Former Students of Smith Affiliate Come to Harvard

NO WRITER ATTRIBUTED

Women will be admitted to the Graduate School of Design as candidates for degrees for the duration of the war. The result of a vote by the Governing Boards of the University, the new ruling was reached after an understanding between Harvard and Smith College by which the Cambridge School of Architecture, for some years affiliated with Smith, will discontinue instruction during the emergency.

The move is not unprecedented, since women have been admitted to the Graduate School of Education for some years as candidates for degrees. It will effect economies in the administration of both institutions, particularly welcome in view of the effect of the present world situation.

Organized in 1915

Smith's school is 27 years old, having been founded in 1915 when a group of five young ladies first set foot in Cambridge and arranged for tutoring by younger members of Harvard's Faculty of Architecture.
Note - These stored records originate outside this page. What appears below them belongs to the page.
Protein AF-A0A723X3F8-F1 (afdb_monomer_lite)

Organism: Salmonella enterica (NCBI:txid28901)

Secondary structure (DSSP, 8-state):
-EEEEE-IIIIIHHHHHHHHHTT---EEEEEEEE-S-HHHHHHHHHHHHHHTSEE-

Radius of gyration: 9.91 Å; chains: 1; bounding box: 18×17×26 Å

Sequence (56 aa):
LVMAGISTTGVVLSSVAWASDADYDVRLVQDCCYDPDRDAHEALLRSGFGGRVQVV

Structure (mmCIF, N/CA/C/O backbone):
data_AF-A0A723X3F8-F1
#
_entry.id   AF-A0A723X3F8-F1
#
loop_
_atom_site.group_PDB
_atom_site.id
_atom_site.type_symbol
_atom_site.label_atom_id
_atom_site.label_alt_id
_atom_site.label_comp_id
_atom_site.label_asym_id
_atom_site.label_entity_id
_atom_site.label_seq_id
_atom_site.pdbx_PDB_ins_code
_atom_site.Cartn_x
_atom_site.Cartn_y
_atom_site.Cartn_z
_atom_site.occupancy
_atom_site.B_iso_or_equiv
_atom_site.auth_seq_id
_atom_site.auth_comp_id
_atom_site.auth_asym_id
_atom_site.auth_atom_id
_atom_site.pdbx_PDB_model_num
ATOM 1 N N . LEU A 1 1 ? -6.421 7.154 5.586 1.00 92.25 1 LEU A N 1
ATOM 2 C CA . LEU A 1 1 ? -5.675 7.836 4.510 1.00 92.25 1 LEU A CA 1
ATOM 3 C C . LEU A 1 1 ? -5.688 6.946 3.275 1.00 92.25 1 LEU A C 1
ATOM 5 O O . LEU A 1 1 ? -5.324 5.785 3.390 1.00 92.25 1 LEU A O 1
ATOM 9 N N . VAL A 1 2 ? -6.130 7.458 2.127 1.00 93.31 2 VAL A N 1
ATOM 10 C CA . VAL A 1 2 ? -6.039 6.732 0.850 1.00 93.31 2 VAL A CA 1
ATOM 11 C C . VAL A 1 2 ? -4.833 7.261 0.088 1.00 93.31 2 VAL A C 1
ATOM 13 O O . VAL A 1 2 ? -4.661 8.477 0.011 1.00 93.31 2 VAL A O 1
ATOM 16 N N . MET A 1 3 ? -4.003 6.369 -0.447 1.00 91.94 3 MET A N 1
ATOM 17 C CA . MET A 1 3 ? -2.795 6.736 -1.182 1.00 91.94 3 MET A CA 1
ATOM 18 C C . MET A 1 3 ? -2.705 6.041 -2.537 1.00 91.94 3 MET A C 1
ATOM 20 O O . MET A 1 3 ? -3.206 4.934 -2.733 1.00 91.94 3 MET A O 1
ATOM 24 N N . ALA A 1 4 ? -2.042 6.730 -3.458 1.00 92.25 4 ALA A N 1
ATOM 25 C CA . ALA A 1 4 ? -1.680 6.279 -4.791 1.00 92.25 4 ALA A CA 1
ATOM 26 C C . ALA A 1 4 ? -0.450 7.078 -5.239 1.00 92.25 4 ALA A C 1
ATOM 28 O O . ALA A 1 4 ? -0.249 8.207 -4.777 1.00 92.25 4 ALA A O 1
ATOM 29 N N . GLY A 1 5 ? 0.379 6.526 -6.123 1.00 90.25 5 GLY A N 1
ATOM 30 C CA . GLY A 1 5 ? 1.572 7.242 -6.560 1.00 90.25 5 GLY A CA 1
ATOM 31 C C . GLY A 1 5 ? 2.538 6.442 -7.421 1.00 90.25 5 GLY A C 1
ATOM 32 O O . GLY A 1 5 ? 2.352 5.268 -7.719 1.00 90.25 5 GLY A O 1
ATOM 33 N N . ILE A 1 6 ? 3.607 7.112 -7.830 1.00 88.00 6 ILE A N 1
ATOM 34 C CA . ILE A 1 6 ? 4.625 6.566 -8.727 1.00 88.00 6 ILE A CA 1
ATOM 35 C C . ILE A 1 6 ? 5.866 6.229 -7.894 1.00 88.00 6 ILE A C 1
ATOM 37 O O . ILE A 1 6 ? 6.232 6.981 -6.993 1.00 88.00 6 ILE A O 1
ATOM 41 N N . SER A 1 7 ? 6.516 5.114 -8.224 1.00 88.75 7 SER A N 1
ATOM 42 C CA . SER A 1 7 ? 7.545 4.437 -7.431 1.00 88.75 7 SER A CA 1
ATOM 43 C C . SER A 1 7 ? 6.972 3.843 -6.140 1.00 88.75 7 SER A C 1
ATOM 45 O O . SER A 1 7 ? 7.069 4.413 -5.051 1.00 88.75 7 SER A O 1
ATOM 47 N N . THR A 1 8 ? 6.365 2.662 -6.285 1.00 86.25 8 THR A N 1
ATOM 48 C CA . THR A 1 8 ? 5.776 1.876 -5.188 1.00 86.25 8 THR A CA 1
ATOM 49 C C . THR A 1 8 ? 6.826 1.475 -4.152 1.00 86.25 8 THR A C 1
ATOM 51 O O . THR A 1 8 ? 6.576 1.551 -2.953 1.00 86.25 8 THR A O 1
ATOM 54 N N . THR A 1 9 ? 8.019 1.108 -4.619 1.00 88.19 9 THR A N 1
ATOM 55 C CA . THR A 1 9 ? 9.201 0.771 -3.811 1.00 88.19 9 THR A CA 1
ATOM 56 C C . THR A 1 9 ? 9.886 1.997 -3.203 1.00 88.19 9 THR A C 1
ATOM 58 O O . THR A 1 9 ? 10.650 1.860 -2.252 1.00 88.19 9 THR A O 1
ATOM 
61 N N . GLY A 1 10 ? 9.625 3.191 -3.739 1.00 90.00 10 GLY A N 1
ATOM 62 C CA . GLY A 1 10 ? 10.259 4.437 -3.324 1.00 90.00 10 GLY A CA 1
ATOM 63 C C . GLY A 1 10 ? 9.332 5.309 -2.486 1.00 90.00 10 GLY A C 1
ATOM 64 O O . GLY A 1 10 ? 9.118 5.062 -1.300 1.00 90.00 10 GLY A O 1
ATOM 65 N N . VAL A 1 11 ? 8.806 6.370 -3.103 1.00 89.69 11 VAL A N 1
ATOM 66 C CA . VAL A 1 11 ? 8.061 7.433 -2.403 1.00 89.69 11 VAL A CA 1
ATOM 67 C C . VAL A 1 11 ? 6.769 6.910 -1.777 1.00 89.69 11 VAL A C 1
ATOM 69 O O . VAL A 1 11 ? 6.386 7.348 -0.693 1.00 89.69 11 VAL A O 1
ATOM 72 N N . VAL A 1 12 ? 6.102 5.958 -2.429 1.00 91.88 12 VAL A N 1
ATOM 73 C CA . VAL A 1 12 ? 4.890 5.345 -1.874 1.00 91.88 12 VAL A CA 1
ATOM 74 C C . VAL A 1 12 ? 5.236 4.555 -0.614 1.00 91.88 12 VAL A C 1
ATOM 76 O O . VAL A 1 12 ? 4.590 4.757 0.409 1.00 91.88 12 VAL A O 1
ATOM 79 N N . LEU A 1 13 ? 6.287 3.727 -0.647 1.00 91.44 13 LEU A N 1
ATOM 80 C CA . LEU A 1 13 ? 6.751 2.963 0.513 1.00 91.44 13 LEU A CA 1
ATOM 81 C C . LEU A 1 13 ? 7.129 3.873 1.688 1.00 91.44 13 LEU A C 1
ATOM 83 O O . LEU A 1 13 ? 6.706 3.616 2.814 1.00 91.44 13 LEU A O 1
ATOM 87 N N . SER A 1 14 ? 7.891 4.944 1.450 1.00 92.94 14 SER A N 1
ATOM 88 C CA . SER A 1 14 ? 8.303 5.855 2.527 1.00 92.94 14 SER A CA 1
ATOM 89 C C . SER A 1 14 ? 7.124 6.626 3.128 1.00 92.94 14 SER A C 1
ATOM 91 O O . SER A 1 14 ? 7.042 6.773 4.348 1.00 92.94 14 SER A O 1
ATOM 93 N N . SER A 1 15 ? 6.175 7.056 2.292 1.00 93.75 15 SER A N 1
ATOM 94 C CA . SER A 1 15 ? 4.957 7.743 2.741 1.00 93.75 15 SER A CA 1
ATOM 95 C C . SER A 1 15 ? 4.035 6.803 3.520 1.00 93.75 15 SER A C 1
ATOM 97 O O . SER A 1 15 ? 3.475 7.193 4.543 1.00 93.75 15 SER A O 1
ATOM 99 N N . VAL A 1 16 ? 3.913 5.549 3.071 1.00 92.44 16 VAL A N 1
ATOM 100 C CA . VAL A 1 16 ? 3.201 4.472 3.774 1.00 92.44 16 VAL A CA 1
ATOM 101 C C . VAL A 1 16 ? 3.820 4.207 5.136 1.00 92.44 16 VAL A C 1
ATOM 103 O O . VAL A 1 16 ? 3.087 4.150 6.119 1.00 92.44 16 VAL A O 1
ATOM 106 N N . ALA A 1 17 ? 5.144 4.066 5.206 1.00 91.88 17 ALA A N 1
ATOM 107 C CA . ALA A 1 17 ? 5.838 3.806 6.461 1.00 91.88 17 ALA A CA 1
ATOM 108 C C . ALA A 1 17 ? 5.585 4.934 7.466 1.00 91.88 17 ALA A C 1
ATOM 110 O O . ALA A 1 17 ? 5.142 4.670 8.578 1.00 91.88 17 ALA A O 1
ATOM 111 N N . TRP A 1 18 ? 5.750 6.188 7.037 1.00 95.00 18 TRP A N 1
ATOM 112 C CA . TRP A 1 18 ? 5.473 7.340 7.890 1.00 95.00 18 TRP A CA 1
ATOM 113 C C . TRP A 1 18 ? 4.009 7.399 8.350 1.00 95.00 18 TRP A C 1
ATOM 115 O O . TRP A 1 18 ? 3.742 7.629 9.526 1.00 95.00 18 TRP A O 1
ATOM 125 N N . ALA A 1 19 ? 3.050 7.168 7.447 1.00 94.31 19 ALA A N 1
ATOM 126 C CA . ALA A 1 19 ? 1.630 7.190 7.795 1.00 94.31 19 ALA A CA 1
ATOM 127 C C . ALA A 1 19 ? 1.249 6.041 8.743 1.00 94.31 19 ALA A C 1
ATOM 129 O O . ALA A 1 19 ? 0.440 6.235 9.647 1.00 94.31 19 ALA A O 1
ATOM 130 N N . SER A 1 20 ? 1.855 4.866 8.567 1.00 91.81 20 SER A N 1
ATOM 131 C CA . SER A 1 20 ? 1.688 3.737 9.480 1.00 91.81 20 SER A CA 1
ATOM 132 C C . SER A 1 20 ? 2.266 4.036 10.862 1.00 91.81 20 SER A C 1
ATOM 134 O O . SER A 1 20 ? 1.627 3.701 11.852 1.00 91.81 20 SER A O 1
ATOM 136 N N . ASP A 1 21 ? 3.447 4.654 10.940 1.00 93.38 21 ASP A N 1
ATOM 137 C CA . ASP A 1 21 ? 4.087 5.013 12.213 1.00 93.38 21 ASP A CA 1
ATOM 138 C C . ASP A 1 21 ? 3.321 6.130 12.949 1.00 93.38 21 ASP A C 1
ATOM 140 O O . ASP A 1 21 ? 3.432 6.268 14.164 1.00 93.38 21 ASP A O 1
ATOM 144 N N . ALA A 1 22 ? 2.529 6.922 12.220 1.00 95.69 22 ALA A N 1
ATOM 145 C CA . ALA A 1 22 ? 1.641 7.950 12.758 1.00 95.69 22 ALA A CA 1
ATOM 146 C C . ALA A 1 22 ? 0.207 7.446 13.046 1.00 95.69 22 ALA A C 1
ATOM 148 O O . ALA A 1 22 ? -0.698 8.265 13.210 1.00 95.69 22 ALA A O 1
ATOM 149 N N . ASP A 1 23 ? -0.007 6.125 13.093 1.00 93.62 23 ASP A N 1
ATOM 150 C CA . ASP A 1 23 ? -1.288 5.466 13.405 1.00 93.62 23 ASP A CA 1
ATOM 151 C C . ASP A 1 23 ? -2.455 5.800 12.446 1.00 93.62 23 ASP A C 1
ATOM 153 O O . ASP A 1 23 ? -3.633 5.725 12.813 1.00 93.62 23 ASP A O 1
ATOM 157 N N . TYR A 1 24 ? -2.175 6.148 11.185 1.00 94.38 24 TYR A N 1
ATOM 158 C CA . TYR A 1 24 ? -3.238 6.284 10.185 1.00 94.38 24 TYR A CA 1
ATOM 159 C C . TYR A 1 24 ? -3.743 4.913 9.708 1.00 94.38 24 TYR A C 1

The school was not incorporated as an educational institution until 1924, when it got a board of trustees.

By 1933 the School had attracted enough female Christopher Wrens to be recognized as an affiliated graduate school of Smith College and the next year graduates of its courses received the first Smith degrees in Architecture. In 1933 it was made an integral part of Smith College.

Last fall the question was raised of whether Smith students might not be provided for at the School of Design. The change was adopted, and under the new system members of the Cambridge School will transfer to Harvard's, which is now open to other women students.